DESCRIPTION OF THE TASK =>
Please report how many lines of the data include the word "gigas", with the number as the entire reply.

⟨

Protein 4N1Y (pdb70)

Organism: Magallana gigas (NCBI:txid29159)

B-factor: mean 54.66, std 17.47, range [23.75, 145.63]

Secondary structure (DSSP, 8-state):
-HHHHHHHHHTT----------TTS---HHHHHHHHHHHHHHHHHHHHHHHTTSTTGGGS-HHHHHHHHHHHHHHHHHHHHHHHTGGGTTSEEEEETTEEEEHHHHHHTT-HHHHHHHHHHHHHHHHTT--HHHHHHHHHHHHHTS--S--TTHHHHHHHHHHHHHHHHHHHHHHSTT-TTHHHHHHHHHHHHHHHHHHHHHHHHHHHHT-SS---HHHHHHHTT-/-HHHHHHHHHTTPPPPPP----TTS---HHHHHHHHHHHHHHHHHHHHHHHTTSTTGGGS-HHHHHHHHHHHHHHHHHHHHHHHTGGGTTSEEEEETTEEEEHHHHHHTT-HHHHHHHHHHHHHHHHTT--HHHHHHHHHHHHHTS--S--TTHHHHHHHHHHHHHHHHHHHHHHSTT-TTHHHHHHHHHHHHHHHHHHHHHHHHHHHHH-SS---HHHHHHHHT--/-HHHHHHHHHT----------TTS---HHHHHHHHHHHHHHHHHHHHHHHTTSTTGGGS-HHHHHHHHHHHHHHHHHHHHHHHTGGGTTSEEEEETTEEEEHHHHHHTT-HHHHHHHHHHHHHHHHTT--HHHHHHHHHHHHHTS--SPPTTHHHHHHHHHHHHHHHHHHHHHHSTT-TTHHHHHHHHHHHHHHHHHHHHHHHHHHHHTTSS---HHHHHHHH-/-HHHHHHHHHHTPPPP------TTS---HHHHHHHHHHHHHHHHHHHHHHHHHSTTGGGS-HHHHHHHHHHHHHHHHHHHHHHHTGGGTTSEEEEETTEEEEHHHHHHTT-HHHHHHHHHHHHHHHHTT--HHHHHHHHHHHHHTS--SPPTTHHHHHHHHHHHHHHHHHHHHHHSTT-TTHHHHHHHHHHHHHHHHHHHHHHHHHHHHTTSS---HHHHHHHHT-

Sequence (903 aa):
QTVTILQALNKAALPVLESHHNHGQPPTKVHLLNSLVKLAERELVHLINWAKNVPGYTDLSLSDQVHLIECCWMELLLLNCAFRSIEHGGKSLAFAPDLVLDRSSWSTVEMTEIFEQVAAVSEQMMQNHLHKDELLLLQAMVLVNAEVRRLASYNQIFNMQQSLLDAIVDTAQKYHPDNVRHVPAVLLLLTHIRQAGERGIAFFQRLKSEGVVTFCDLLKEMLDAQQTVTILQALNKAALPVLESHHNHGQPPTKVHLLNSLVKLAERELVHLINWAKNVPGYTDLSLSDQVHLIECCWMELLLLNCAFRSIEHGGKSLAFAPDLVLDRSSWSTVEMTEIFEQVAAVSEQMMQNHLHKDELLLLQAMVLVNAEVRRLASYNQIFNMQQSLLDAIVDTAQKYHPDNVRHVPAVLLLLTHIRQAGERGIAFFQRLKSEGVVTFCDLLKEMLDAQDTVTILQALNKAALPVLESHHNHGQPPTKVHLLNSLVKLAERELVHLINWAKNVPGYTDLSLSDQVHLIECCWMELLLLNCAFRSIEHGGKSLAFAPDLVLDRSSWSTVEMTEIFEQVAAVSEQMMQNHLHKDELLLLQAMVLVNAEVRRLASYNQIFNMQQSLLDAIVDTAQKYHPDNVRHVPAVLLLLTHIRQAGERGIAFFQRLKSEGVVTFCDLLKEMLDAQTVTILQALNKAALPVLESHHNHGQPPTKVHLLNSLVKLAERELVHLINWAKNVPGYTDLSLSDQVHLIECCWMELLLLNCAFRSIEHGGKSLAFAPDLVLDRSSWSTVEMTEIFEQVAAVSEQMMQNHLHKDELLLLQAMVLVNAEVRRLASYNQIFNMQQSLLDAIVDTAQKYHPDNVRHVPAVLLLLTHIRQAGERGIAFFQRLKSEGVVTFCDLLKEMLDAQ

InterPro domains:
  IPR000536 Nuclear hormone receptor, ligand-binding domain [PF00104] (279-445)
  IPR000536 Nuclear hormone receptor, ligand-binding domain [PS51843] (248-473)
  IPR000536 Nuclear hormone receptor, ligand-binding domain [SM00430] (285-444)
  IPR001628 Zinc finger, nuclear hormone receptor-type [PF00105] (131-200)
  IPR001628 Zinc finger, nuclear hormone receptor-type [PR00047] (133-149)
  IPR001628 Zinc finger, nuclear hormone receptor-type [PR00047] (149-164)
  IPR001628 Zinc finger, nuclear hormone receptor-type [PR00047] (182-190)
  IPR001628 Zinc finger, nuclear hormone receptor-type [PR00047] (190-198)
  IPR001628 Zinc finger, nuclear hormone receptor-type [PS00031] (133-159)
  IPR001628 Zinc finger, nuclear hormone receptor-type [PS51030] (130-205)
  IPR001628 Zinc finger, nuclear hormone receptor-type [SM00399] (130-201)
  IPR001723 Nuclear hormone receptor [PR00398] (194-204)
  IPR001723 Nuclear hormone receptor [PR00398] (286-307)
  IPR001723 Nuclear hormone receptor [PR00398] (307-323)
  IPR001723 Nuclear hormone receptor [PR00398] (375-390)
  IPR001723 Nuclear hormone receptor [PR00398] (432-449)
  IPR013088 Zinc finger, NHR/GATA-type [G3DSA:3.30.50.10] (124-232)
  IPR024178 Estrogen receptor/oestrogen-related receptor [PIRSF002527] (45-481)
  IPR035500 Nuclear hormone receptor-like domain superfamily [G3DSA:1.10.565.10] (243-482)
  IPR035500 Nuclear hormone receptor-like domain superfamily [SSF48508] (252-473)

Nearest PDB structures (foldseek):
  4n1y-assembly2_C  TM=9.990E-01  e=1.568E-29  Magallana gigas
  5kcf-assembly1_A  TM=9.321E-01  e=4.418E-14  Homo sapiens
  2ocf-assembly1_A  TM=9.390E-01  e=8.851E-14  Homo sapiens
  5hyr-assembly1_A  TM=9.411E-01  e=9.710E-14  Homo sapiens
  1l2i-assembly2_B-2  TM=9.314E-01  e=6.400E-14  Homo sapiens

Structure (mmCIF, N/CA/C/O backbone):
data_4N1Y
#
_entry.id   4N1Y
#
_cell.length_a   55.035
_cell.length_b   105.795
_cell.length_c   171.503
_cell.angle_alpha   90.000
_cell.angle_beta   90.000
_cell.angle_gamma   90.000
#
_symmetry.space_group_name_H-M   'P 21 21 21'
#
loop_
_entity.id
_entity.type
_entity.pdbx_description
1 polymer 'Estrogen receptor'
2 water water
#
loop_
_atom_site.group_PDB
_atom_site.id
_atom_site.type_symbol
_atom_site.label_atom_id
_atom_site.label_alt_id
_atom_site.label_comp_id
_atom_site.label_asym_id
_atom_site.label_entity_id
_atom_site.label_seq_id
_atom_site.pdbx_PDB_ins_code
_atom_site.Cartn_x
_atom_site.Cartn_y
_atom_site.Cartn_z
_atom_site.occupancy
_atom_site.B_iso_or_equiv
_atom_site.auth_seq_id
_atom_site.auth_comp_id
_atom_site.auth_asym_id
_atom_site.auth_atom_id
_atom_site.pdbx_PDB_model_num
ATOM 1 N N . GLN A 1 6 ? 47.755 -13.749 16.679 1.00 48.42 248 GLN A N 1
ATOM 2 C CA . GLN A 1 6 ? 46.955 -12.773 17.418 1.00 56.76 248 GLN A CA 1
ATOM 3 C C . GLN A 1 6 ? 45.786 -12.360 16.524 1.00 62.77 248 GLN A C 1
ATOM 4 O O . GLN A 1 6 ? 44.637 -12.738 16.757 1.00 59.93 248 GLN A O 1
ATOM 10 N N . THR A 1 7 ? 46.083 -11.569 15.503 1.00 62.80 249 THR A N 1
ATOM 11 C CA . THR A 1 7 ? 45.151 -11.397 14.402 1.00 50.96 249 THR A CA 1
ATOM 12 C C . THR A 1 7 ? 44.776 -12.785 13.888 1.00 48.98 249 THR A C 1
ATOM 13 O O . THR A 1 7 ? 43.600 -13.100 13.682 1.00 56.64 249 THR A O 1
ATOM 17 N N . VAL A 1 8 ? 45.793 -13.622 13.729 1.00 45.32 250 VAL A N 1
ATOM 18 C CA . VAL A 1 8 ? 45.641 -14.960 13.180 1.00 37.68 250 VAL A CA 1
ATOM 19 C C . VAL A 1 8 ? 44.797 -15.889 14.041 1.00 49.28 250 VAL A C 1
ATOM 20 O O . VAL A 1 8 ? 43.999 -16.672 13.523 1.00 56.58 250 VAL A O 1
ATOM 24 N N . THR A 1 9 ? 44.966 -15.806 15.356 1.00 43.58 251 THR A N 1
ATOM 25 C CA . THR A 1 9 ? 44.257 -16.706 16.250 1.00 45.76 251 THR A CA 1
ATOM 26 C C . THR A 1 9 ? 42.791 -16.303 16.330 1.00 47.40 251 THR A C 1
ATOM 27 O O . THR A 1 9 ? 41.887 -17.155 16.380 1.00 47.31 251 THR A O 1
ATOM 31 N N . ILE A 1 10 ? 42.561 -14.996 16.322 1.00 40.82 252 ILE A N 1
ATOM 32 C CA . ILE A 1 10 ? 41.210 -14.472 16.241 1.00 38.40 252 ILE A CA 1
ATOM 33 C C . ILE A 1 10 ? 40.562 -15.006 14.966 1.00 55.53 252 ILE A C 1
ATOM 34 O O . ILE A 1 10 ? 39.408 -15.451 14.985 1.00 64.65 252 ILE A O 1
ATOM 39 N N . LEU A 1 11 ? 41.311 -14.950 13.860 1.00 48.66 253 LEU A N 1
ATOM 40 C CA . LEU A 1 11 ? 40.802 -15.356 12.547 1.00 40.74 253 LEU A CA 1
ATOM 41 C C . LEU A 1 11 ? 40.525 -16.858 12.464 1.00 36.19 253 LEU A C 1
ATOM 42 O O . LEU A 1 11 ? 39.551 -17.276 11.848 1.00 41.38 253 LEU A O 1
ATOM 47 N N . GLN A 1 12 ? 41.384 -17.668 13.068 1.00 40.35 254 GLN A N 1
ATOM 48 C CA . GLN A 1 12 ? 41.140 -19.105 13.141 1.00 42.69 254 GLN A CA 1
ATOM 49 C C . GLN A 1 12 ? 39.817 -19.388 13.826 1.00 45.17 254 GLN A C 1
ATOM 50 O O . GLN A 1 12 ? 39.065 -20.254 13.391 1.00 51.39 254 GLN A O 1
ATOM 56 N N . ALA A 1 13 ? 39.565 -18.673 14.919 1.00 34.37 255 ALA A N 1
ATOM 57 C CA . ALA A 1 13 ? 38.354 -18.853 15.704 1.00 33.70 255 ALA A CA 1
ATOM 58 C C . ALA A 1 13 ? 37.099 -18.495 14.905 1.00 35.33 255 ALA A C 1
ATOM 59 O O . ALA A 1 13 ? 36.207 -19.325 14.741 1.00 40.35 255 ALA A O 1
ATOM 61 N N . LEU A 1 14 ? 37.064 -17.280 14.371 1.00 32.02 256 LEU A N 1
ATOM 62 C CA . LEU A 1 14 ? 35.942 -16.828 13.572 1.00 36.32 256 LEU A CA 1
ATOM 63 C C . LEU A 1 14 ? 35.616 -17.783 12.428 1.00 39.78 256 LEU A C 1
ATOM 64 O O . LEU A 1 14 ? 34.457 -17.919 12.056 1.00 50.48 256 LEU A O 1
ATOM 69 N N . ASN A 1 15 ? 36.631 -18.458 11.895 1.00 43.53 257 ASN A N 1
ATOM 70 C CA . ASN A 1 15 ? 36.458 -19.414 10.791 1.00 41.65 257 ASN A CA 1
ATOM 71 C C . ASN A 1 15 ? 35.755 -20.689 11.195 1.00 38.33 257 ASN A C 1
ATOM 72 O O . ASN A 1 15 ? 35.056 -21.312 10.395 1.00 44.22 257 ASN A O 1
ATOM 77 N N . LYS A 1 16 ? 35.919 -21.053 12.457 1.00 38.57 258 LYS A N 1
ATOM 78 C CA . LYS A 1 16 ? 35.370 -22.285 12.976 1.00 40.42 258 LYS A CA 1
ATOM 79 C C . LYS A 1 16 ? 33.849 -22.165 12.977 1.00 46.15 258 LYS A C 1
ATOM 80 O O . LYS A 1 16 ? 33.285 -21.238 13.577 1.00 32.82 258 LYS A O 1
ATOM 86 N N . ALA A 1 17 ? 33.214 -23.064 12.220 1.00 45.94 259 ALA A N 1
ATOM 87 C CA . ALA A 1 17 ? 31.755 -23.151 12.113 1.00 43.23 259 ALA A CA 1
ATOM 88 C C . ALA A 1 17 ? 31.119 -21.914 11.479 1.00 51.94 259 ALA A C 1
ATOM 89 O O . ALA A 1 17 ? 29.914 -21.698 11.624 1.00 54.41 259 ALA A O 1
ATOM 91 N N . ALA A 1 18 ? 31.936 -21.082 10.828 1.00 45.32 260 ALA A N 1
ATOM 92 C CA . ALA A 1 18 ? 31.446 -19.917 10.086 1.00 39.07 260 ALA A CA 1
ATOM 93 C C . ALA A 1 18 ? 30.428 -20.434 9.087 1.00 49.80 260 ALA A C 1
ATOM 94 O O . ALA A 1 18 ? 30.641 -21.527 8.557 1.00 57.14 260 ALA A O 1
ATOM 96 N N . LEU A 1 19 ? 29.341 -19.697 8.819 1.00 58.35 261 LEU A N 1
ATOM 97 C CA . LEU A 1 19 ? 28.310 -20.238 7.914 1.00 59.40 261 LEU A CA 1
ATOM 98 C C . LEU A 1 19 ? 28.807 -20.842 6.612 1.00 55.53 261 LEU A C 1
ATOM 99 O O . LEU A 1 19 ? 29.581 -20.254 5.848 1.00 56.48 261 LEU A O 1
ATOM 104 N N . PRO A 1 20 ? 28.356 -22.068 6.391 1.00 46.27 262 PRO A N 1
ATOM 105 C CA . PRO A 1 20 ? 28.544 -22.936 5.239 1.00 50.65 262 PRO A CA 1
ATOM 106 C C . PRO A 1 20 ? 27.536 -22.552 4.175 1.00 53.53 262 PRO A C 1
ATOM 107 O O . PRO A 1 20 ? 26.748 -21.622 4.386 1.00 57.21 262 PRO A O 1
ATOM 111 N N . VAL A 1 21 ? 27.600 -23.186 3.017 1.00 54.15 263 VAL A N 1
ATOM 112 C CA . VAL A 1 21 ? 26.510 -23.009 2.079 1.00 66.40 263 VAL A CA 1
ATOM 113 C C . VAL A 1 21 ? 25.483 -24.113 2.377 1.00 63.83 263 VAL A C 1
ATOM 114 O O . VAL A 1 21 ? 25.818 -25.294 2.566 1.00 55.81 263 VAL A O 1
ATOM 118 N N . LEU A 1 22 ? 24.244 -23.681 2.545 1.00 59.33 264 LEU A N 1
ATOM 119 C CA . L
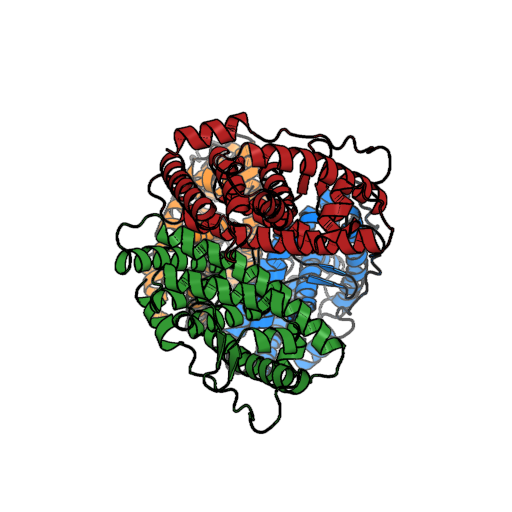EU A 1 22 ? 23.145 -24.581 2.810 1.00 62.44 264 LEU A CA 1
ATOM 120 C C . LEU A 1 22 ? 22.328 -24.643 1.557 1.00 62.04 264 LEU A C 1
ATOM 121 O O . LEU A 1 22 ? 22.130 -23.618 0.915 1.00 70.15 264 LEU A O 1
ATOM 126 N N . GLU A 1 23 ? 21.886 -25.825 1.161 1.00 60.04 265 GLU A N 1
ATOM 127 C CA . GLU A 1 23 ? 20.907 -25.829 0.099 1.00 65.01 265 GLU A CA 1
ATOM 128 C C . GLU A 1 23 ? 19.533 -25.702 0.743 1.00 64.12 265 GLU A C 1
ATOM 129 O O . GLU A 1 23 ? 19.303 -26.176 1.856 1.00 73.52 265 GLU A O 1
ATOM 135 N N . SER A 1 24 ? 18.618 -25.075 0.015 1.00 57.31 266 SER A N 1
ATOM 136 C CA . SER A 1 24 ? 17.285 -24.796 0.517 1.00 58.03 266 SER A CA 1
ATOM 137 C C . SER A 1 24 ? 16.387 -25.975 0.222 1.00 53.22 266 SER A C 1
ATOM 138 O O . SER A 1 24 ? 15.326 -26.132 0.816 1.00 62.52 266 SER A O 1
ATOM 141 N N . HIS A 1 25 ? 16.854 -26.819 -0.685 1.00 48.29 267 HIS A N 1
ATOM 142 C CA . HIS A 1 25 ? 16.038 -27.867 -1.269 1.00 58.08 267 HIS A CA 1
ATOM 143 C C . HIS A 1 25 ? 14.698 -27.334 -1.774 1.00 52.08 267 HIS A C 1
ATOM 144 O O . HIS A 1 25 ? 13.680 -28.018 -1.676 1.00 49.31 267 HIS A O 1
ATOM 151 N N . HIS A 1 26 ? 14.728 -26.129 -2.354 1.00 36.04 268 HIS A N 1
ATOM 152 C CA . HIS A 1 26 ? 13.537 -25.515 -2.918 1.00 38.21 268 HIS A CA 1
ATOM 153 C C . HIS A 1 26 ? 13.047 -26.336 -4.083 1.00 37.00 268 HIS A C 1
ATOM 154 O O . HIS A 1 26 ? 13.842 -26.905 -4.816 1.00 38.09 268 HIS A O 1
ATOM 161 N N . ASN A 1 27 ? 11.733 -26.442 -4.219 1.00 39.74 269 ASN A N 1
ATOM 162 C CA . ASN A 1 27 ? 11.179 -27.242 -5.293 1.00 41.39 269 ASN A CA 1
ATOM 163 C C . ASN A 1 27 ? 10.830 -26.406 -6.522 1.00 41.99 269 ASN A C 1
ATOM 164 O O . ASN A 1 27 ? 9.803 -25.734 -6.545 1.00 53.58 269 ASN A O 1
ATOM 169 N N . HIS A 1 28 ? 11.680 -26.457 -7.545 1.00 38.84 270 HIS A N 1
ATOM 170 C CA . HIS A 1 28 ? 11.444 -25.687 -8.771 1.00 38.96 270 HIS A CA 1
ATOM 171 C C . HIS A 1 28 ? 10.389 -26.309 -9.679 1.00 40.10 270 HIS A C 1
ATOM 172 O O . HIS A 1 28 ? 10.047 -25.751 -10.723 1.00 57.44 270 HIS A O 1
ATOM 179 N N . GLY A 1 29 ? 9.902 -27.481 -9.289 1.00 40.87 271 GLY A N 1
ATOM 180 C CA . GLY A 1 29 ? 8.836 -28.153 -10.003 1.00 49.75 271 GLY A CA 1
ATOM 181 C C . GLY A 1 29 ? 7.509 -27.431 -9.849 1.00 50.28 271 GLY A C 1
ATOM 182 O O . GLY A 1 29 ? 6.589 -27.630 -10.642 1.00 49.91 271 GLY A O 1
ATOM 183 N N . GLN A 1 30 ? 7.404 -26.606 -8.812 1.00 46.56 272 GLN A N 1
ATOM 184 C CA . GLN A 1 30 ? 6.200 -25.813 -8.560 1.00 43.11 272 GLN A CA 1
ATOM 185 C C . GLN A 1 30 ? 6.425 -24.329 -8.851 1.00 43.64 272 GLN A C 1
ATOM 186 O O . GLN A 1 30 ? 7.552 -23.852 -8.782 1.00 47.27 272 GLN A O 1
ATOM 192 N N . PRO A 1 31 ? 5.361 -23.610 -9.237 1.00 46.88 273 PRO A N 1
ATOM 193 C CA . PRO A 1 31 ? 5.526 -22.203 -9.618 1.00 38.63 273 PRO A CA 1
ATOM 194 C C . PRO A 1 31 ? 6.092 -21.332 -8.515 1.00 45.91 273 PRO A C 1
ATOM 195 O O . PRO A 1 31 ? 5.766 -21.508 -7.338 1.00 44.67 273 PRO A O 1
ATOM 199 N N . PRO A 1 32 ? 6.970 -20.401 -8.901 1.00 47.29 274 PRO A N 1
ATOM 200 C CA . PRO A 1 32 ? 7.624 -19.464 -7.989 1.00 45.33 274 PRO A CA 1
ATOM 201 C C . PRO A 1 32 ? 6.657 -18.371 -7.538 1.00 35.67 274 PRO A C 1
ATOM 202 O O . PRO A 1 32 ? 6.860 -17.195 -7.827 1.00 35.45 274 PRO A O 1
ATOM 206 N N . THR A 1 33 ? 5.597 -18.753 -6.851 1.00 40.87 275 THR A N 1
ATOM 207 C CA . THR A 1 33 ? 4.698 -17.768 -6.252 1.00 44.41 275 THR A CA 1
ATOM 208 C C . THR A 1 33 ? 5.358 -17.071 -5.069 1.00 40.77 275 THR A C 1
ATOM 209 O O . THR A 1 33 ? 6.435 -17.474 -4.621 1.00 38.48 275 THR A O 1
ATOM 213 N N . LYS A 1 34 ? 4.735 -16.003 -4.589 1.00 34.95 276 LYS A N 1
ATOM 214 C CA . LYS A 1 34 ? 5.234 -15.327 -3.398 1.00 38.95 276 LYS A CA 1
ATOM 215 C C . LYS A 1 34 ? 5.360 -16.290 -2.205 1.00 44.49 276 LYS A C 1
ATOM 216 O O . LYS A 1 34 ? 6.424 -16.401 -1.591 1.00 50.75 276 LYS A O 1
ATOM 222 N N . VAL A 1 35 ? 4.291 -17.017 -1.910 1.00 42.34 277 VAL A N 1
ATOM 223 C CA . VAL A 1 35 ? 4.280 -17.948 -0.783 1.00 47.62 277 VAL A CA 1
ATOM 224 C C . VAL A 1 35 ? 5.314 -19.060 -0.918 1.00 49.31 277 VAL A C 1
ATOM 225 O O . VAL A 1 35 ? 5.979 -19.439 0.060 1.00 44.90 277 VAL A O 1
ATOM 229 N N . HIS A 1 36 ? 5.437 -19.588 -2.128 1.00 45.14 278 HIS A N 1
ATOM 230 C CA . HIS A 1 36 ? 6.322 -20.722 -2.360 1.00 47.58 278 HIS A CA 1
ATOM 231 C C . HIS A 1 36 ? 7.791 -20.355 -2.135 1.00 44.48 278 HIS A C 1
ATOM 232 O O . HIS A 1 36 ? 8.571 -21.105 -1.526 1.00 38.76 278 HIS A O 1
ATOM 239 N N . LEU A 1 37 ? 8.153 -19.179 -2.616 1.00 40.40 279 LEU A N 1
ATOM 240 C CA . LEU A 1 37 ? 9.505 -18.683 -2.454 1.00 35.72 279 LEU A CA 1
ATOM 241 C C . LEU A 1 37 ? 9.772 -18.356 -1.001 1.00 36.82 279 LEU A C 1
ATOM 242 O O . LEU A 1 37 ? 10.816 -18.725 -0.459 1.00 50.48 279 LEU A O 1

⟩

WRITTEN ANSWER =>
2